益田 タイミングによりますけど、結構ズバッと言います。僕も間違えることはあるので、うまくいかなかったり、やりすぎてしまったり、逆に気を使ってしまったがゆえに響かな過ぎるときもある。でも基本は、そこからいい方に転じます。

 引きこもりの子どもの治療をするとき、多くは親の治療も同時に必要になります。それが「家族療法」という方法なんです。親が過度に子どもを責めていて、だから結果的に子どもが引きこもっているという家族もいる。親がちょっと理解してくれるだけで、子どもの状態が大きく変わることもあります。

――親が成功者ゆえに引きこもりになる、こじらせる、ということもありそうですか。

益田 もちろん、親が強烈すぎると劣等感を抱くことはあるでしょうね。

――いくつかの事件の影響で世間に「引きこもりの人は怖い」みたいな風潮があるじゃないですか。「何するかわからない」という、偏見というか。

益田 引きこもりというのは治療の対象であり、福祉との連携が必要な状況です。誰とも交流しないことでノイローゼ気味だったりして、本人も苦しいはずですし。でもそんな人を周りが怖いと感じるのは仕方がない。

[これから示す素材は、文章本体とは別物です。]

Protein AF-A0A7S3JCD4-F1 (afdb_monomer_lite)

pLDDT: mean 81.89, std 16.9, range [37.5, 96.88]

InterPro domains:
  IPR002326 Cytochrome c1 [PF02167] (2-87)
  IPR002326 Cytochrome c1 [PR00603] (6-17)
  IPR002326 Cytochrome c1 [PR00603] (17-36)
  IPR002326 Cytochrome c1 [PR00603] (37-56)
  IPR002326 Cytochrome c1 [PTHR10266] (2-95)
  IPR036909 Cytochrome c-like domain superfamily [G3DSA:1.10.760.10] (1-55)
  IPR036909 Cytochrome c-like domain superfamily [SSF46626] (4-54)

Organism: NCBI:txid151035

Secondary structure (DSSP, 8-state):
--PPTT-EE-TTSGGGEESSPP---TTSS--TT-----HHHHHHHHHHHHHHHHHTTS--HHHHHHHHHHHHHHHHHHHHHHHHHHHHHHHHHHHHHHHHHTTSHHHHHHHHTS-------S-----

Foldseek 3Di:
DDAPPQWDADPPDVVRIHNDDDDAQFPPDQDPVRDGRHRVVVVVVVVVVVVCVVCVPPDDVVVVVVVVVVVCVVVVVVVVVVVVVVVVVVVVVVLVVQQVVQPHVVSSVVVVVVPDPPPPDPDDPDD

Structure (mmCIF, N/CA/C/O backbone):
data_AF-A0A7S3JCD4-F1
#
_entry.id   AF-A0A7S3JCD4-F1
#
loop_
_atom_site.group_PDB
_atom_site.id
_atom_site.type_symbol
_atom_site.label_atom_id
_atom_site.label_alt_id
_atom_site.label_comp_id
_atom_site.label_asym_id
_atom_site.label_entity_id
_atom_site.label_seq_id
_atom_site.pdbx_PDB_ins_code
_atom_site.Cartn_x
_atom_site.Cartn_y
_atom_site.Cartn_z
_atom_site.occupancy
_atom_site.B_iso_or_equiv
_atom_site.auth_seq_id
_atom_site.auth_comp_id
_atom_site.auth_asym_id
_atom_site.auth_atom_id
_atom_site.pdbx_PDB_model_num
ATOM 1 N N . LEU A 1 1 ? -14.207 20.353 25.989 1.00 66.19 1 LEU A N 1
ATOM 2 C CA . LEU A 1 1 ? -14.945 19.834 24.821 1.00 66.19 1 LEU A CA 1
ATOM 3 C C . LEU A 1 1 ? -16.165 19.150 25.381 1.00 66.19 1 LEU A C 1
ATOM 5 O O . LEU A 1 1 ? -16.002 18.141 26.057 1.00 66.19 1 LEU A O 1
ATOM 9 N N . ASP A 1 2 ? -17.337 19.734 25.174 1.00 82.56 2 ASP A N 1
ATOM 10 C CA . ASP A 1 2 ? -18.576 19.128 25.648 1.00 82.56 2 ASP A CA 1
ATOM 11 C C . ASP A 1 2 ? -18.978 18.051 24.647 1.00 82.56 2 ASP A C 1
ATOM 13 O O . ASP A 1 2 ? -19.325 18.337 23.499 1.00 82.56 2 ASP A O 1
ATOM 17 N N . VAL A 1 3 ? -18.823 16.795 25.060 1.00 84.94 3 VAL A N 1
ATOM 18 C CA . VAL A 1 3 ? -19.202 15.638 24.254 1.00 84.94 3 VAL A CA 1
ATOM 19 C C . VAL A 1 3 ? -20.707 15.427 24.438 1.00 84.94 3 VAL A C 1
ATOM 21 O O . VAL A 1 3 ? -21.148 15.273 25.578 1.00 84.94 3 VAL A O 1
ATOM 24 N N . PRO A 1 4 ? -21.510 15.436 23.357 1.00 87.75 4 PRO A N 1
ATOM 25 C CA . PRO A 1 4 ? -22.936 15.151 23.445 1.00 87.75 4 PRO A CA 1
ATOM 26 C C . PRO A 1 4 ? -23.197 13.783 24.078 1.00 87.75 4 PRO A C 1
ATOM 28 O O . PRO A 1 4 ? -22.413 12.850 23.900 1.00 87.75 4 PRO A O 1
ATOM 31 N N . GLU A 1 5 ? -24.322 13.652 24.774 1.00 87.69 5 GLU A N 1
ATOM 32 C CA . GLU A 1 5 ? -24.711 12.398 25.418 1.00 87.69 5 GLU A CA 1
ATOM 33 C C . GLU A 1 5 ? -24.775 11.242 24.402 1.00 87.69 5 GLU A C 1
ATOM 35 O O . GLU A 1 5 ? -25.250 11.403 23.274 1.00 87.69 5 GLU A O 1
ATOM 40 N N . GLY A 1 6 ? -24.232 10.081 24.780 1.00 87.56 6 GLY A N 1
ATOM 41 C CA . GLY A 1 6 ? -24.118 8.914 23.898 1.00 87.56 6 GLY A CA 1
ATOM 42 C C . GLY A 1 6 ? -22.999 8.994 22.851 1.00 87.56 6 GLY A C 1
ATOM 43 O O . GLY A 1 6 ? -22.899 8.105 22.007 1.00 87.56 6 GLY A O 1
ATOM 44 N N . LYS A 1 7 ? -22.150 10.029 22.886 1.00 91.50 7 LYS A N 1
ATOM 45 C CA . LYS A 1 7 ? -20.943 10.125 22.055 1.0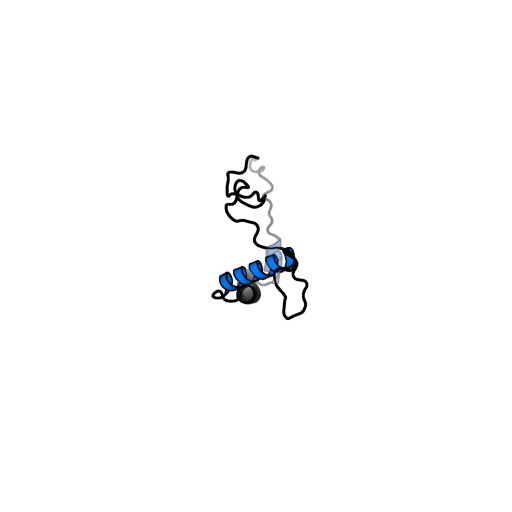0 91.50 7 LYS A CA 1
ATOM 46 C C . LYS A 1 7 ? -19.672 10.021 22.898 1.00 91.50 7 LYS A C 1
ATOM 48 O O . LYS A 1 7 ? -19.681 10.222 24.109 1.00 91.50 7 LYS A O 1
ATOM 53 N N . TYR A 1 8 ? -18.567 9.717 22.231 1.00 92.12 8 TYR A N 1
ATOM 54 C CA . TYR A 1 8 ? -17.251 9.499 22.817 1.00 92.12 8 TYR A CA 1
ATOM 55 C C . TYR A 1 8 ? -16.203 10.349 22.099 1.00 92.12 8 TYR A C 1
ATOM 57 O O . TYR A 1 8 ? -16.336 10.663 20.916 1.00 92.12 8 TYR A O 1
ATOM 65 N N . PHE A 1 9 ? -15.152 10.731 22.820 1.00 92.31 9 PHE A N 1
ATOM 66 C CA . PHE A 1 9 ? -14.053 11.522 22.274 1.00 92.31 9 PHE A CA 1
ATOM 67 C C . PHE A 1 9 ? -12.965 10.616 21.679 1.00 92.31 9 PHE A C 1
ATOM 69 O O . PHE A 1 9 ? -12.487 9.705 22.354 1.00 92.31 9 PHE A O 1
ATOM 76 N N . ASN A 1 10 ? -12.546 10.880 20.439 1.00 93.44 10 ASN A N 1
ATOM 77 C CA . ASN A 1 10 ? -11.404 10.226 19.794 1.00 93.44 10 ASN A CA 1
ATOM 78 C C . ASN A 1 10 ? -10.657 11.238 18.902 1.00 93.44 10 ASN A C 1
ATOM 80 O O . ASN A 1 10 ? -11.239 11.692 17.918 1.00 93.44 10 ASN A O 1
ATOM 84 N N . PRO A 1 11 ? -9.375 11.554 19.172 1.00 93.75 11 PRO A N 1
ATOM 85 C CA . PRO A 1 11 ? -8.629 12.565 18.418 1.00 93.75 11 PRO A CA 1
ATOM 86 C C . PRO A 1 11 ? -8.398 12.217 16.938 1.00 93.75 11 PRO A C 1
ATOM 88 O O . PRO A 1 11 ? -8.098 13.113 16.155 1.00 93.75 11 PRO A O 1
ATOM 91 N N . TYR A 1 12 ? -8.527 10.946 16.543 1.00 93.44 12 TYR A N 1
ATOM 92 C CA . TYR A 1 12 ? -8.338 10.497 15.159 1.00 93.44 12 TYR A CA 1
ATOM 93 C C . TYR A 1 12 ? -9.612 10.566 14.307 1.00 93.44 12 TYR A C 1
ATOM 95 O O . TYR A 1 12 ? -9.535 10.439 13.086 1.00 93.44 12 TYR A O 1
ATOM 103 N N . PHE A 1 13 ? -10.784 10.718 14.931 1.00 93.06 13 PHE A N 1
ATOM 104 C CA . PHE A 1 13 ? -12.060 10.792 14.222 1.00 93.06 13 PHE A CA 1
ATOM 105 C C . PHE A 1 13 ? -12.357 12.228 13.777 1.00 93.06 13 PHE A C 1
ATOM 107 O O . PHE A 1 13 ? -11.927 13.187 14.423 1.00 93.06 13 PHE A O 1
ATOM 114 N N . ASP A 1 14 ? -13.117 12.386 12.692 1.00 90.38 14 ASP A N 1
ATOM 115 C CA . ASP A 1 14 ? -13.511 13.713 12.220 1.00 90.38 14 ASP A CA 1
ATOM 116 C C . ASP A 1 14 ? -14.337 14.446 13.289 1.00 90.38 14 ASP A C 1
ATOM 118 O O . ASP A 1 14 ? -15.167 13.853 13.983 1.00 90.38 14 ASP A O 1
ATOM 122 N N . HIS A 1 15 ? -14.048 15.730 13.490 1.00 89.62 15 HIS A N 1
ATOM 123 C CA . HIS A 1 15 ? -14.571 16.543 14.597 1.00 89.62 15 HIS A CA 1
ATOM 124 C C . HIS A 1 15 ? -14.341 15.976 16.016 1.00 89.62 15 HIS A C 1
ATOM 126 O O . HIS A 1 15 ? -14.933 16.466 16.976 1.00 89.62 15 HIS A O 1
ATOM 132 N N . MET A 1 16 ? -13.472 14.971 16.167 1.00 91.12 16 MET A N 1
ATOM 133 C CA . MET A 1 16 ? -13.071 14.322 17.422 1.00 91.12 16 MET A CA 1
ATOM 134 C C . MET A 1 16 ? -14.189 13.649 18.238 1.00 91.12 16 MET A C 1
ATOM 136 O O . MET A 1 16 ? -13.945 13.209 19.363 1.00 91.12 16 MET A O 1
ATOM 140 N N . ILE A 1 17 ? -15.414 13.563 17.712 1.00 92.44 17 ILE A N 1
ATOM 141 C CA . ILE A 1 17 ? -16.584 13.048 18.432 1.00 92.44 17 ILE A CA 1
ATOM 142 C C . ILE A 1 17 ? -17.205 11.903 17.633 1.00 92.44 17 ILE A C 1
ATOM 144 O O . ILE A 1 17 ? -17.798 12.118 16.578 1.00 92.44 17 ILE A O 1
ATOM 148 N N . ILE A 1 18 ? -17.132 10.690 18.176 1.00 93.69 18 ILE A N 1
ATOM 149 C CA . ILE A 1 18 ? -17.630 9.461 17.554 1.00 93.69 18 ILE A CA 1
ATOM 150 C C . ILE A 1 18 ? -18.802 8.878 18.356 1.00 93.69 18 ILE A C 1
ATOM 152 O O . ILE A 1 18 ? -18.830 8.954 19.578 1.00 93.69 18 ILE A O 1
ATOM 156 N N . GLY A 1 19 ? -19.791 8.286 17.683 1.00 92.94 19 GLY A N 1
ATOM 157 C CA . GLY A 1 19 ? -20.910 7.591 18.346 1.00 92.94 19 GLY A CA 1
ATOM 158 C C . GLY A 1 19 ? -20.588 6.162 18.805 1.00 92.94 19 GLY A C 1
ATOM 159 O O . GLY A 1 19 ? -21.430 5.505 19.403 1.00 92.94 19 GLY A O 1
ATOM 160 N N . MET A 1 20 ? -19.390 5.660 18.497 1.00 94.50 20 MET A N 1
ATOM 161 C CA . MET A 1 20 ? -18.965 4.302 18.828 1.00 94.50 20 MET A CA 1
ATOM 162 C C . MET A 1 20 ? -18.227 4.299 20.176 1.00 94.50 20 MET A C 1
ATOM 164 O O . MET A 1 20 ? -17.232 5.018 20.301 1.00 94.50 20 MET A O 1
ATOM 168 N N . PRO A 1 21 ? -18.663 3.497 21.167 1.00 92.19 21 PRO A N 1
ATOM 169 C CA . PRO A 1 21 ? -17.905 3.316 22.400 1.00 92.19 21 PRO A CA 1
ATOM 170 C C . PRO A 1 21 ? -16.565 2.615 22.134 1.00 92.19 21 PRO A C 1
ATOM 172 O O . PRO A 1 21 ? -16.436 1.916 21.124 1.00 92.19 21 PRO A O 1
ATOM 175 N N . PRO A 1 22 ? -15.571 2.753 23.028 1.00 91.06 22 PRO A N 1
ATOM 176 C CA . PRO A 1 22 ? -14.347 1.958 22.955 1.00 91.06 22 PRO A CA 1
ATOM 177 C C . PRO A 1 22 ? -14.691 0.462 23.010 1.00 91.06 22 PRO A C 1
ATOM 179 O O . PRO A 1 22 ? -15.316 0.005 23.959 1.00 91.06 22 PRO A O 1
ATOM 182 N N . GLN A 1 23 ? -14.324 -0.280 21.962 1.00 91.62 23 GLN A N 1
ATOM 183 C CA . GLN A 1 23 ? -14.691 -1.695 21.809 1.00 91.62 23 GLN A CA 1
ATOM 184 C C . GLN A 1 23 ? -13.618 -2.663 22.310 1.00 91.62 23 GLN A C 1
ATOM 186 O O . GLN A 1 23 ? -13.932 -3.807 22.599 1.00 91.62 23 GLN A O 1
ATOM 191 N N . LEU A 1 24 ? -12.353 -2.240 22.367 1.00 93.38 24 LEU A N 1
ATOM 192 C CA . LEU A 1 24 ? -11.225 -3.117 22.676 1.00 93.38 24 LEU A CA 1
ATOM 193 C C . LEU A 1 24 ? -10.690 -2.805 24.071 1.00 93.38 24 LEU A C 1
ATOM 195 O O . LEU A 1 24 ? -10.346 -1.661 24.365 1.00 93.38 24 LEU A O 1
ATOM 199 N N . TYR A 1 25 ? -10.598 -3.843 24.896 1.00 92.88 25 TYR A N 1
ATOM 200 C CA . TYR A 1 25 ? -10.038 -3.807 26.243 1.00 92.88 25 TYR A CA 1
ATOM 201 C C . TYR A 1 25 ? -9.022 -4.935 26.380 1.00 92.88 25 TYR A C 1
ATOM 203 O O . TYR A 1 25 ? -9.204 -5.992 25.778 1.00 92.88 25 TYR A O 1
ATOM 211 N N . ASP A 1 26 ? -7.970 -4.720 27.165 1.00 92.50 26 ASP A N 1
ATOM 212 C CA . ASP A 1 26 ? -6.945 -5.739 27.393 1.00 92.50 26 ASP A CA 1
ATOM 213 C C . ASP A 1 26 ? -7.557 -7.017 27.991 1.00 92.50 26 ASP A C 1
ATOM 215 O O . ASP A 1 26 ? -8.362 -6.960 28.920 1.00 92.50 26 ASP A O 1
ATOM 219 N N . GLY A 1 27 ? -7.166 -8.175 27.455 1.00 88.69 27 GLY A N 1
ATOM 220 C CA . GLY A 1 27 ? -7.596 -9.491 27.926 1.00 88.69 27 GLY A CA 1
ATOM 221 C C . GLY A 1 27 ? -9.034 -9.873 27.563 1.00 88.69 27 GLY A C 1
ATOM 222 O O . GLY A 1 27 ? -9.582 -10.778 28.182 1.00 88.69 27 GLY A O 1
ATOM 223 N N . MET A 1 28 ? -9.666 -9.202 26.591 1.00 89.00 28 MET A N 1
ATOM 224 C CA . MET A 1 28 ? -11.036 -9.531 26.167 1.00 89.00 28 MET A CA 1
ATOM 225 C C . MET A 1 28 ? -11.152 -10.920 25.512 1.00 89.00 28 MET A C 1
ATOM 227 O O . MET A 1 28 ? -12.210 -11.544 25.582 1.00 89.00 28 MET A O 1
ATOM 231 N N . ILE A 1 29 ? -10.095 -11.381 24.841 1.00 89.19 29 ILE A N 1
ATOM 232 C CA . ILE A 1 29 ? -10.075 -12.614 24.045 1.00 89.19 29 ILE A CA 1
ATOM 233 C C . ILE A 1 29 ? -8.822 -13.410 24.423 1.00 89.19 29 ILE A C 1
ATOM 235 O O . ILE A 1 29 ? -7.804 -12.825 24.780 1.00 89.19 29 ILE A O 1
ATOM 239 N N . GLU A 1 30 ? -8.887 -14.735 24.336 1.00 91.19 30 GLU A N 1
ATOM 240 C CA . GLU A 1 30 ? -7.719 -15.610 24.430 1.00 91.19 30 GLU A CA 1
ATOM 241 C C . GLU A 1 30 ? -7.328 -16.057 23.020 1.00 91.19 30 GLU A C 1
ATOM 243 O O . GLU A 1 30 ? -8.151 -16.611 22.291 1.00 91.19 30 GLU A O 1
ATOM 248 N N . TYR A 1 31 ? -6.090 -15.769 22.613 1.00 93.12 31 TYR A N 1
ATOM 249 C CA . TYR A 1 31 ? -5.560 -16.236 21.337 1.00 93.12 31 TYR A CA 1
ATOM 250 C C . TYR A 1 31 ? -5.025 -17.668 21.462 1.00 93.12 31 TYR A C 1
ATOM 252 O O . TYR A 1 31 ? -4.316 -17.993 22.417 1.00 93.12 31 TYR A O 1
ATOM 260 N N . ASP A 1 32 ? -5.298 -18.506 20.460 1.00 93.06 32 ASP A N 1
ATOM 261 C CA . ASP A 1 32 ? -4.875 -19.917 20.431 1.00 93.06 32 ASP A CA 1
ATOM 262 C C . ASP A 1 32 ? -3.345 -20.100 20.378 1.00 93.06 32 ASP A C 1
ATOM 264 O O . ASP A 1 32 ? -2.817 -21.145 20.757 1.00 93.06 32 ASP A O 1
ATOM 268 N N . ASP A 1 33 ? -2.620 -19.091 19.894 1.00 93.31 33 ASP A N 1
ATOM 269 C CA . ASP A 1 33 ? -1.159 -19.088 19.769 1.00 93.31 33 ASP A CA 1
ATOM 270 C C . ASP A 1 33 ? -0.437 -18.592 21.036 1.00 93.31 33 ASP A C 1
ATOM 272 O O . ASP A 1 33 ? 0.795 -18.553 21.078 1.00 93.31 33 ASP A O 1
ATOM 276 N N . GLY A 1 34 ? -1.192 -18.228 22.079 1.00 88.75 34 GLY A N 1
ATOM 277 C CA . GLY A 1 34 ? -0.660 -17.700 23.332 1.00 88.75 34 GLY A CA 1
ATOM 278 C C . GLY A 1 34 ? -0.143 -16.262 23.238 1.00 88.75 34 GLY A C 1
ATOM 279 O O . GLY A 1 34 ? 0.545 -15.808 24.157 1.00 88.75 34 GLY A O 1
ATOM 280 N N . THR A 1 35 ? -0.441 -15.529 22.158 1.00 90.69 35 THR A N 1
ATOM 281 C CA . THR A 1 35 ? -0.122 -14.099 22.084 1.00 90.69 35 THR A CA 1
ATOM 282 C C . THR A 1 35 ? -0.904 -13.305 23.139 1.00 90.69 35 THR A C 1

 じゃあ次に何をするかですよね。怖いからと放置していても何も問題は解決しない。例えば隣人であれば、情報提供ができるタイミングがあればできるだけして、福祉につなげる。心配しているというメッセージはあったほうがいいと思いますけど、伝えにくい世の中ですよね。「あなたのお子さん、引きこもりだから精神科に行ったほうがいいですよ」なんて突然言ったら驚かれてしまうから、タイミングややり方が重要です。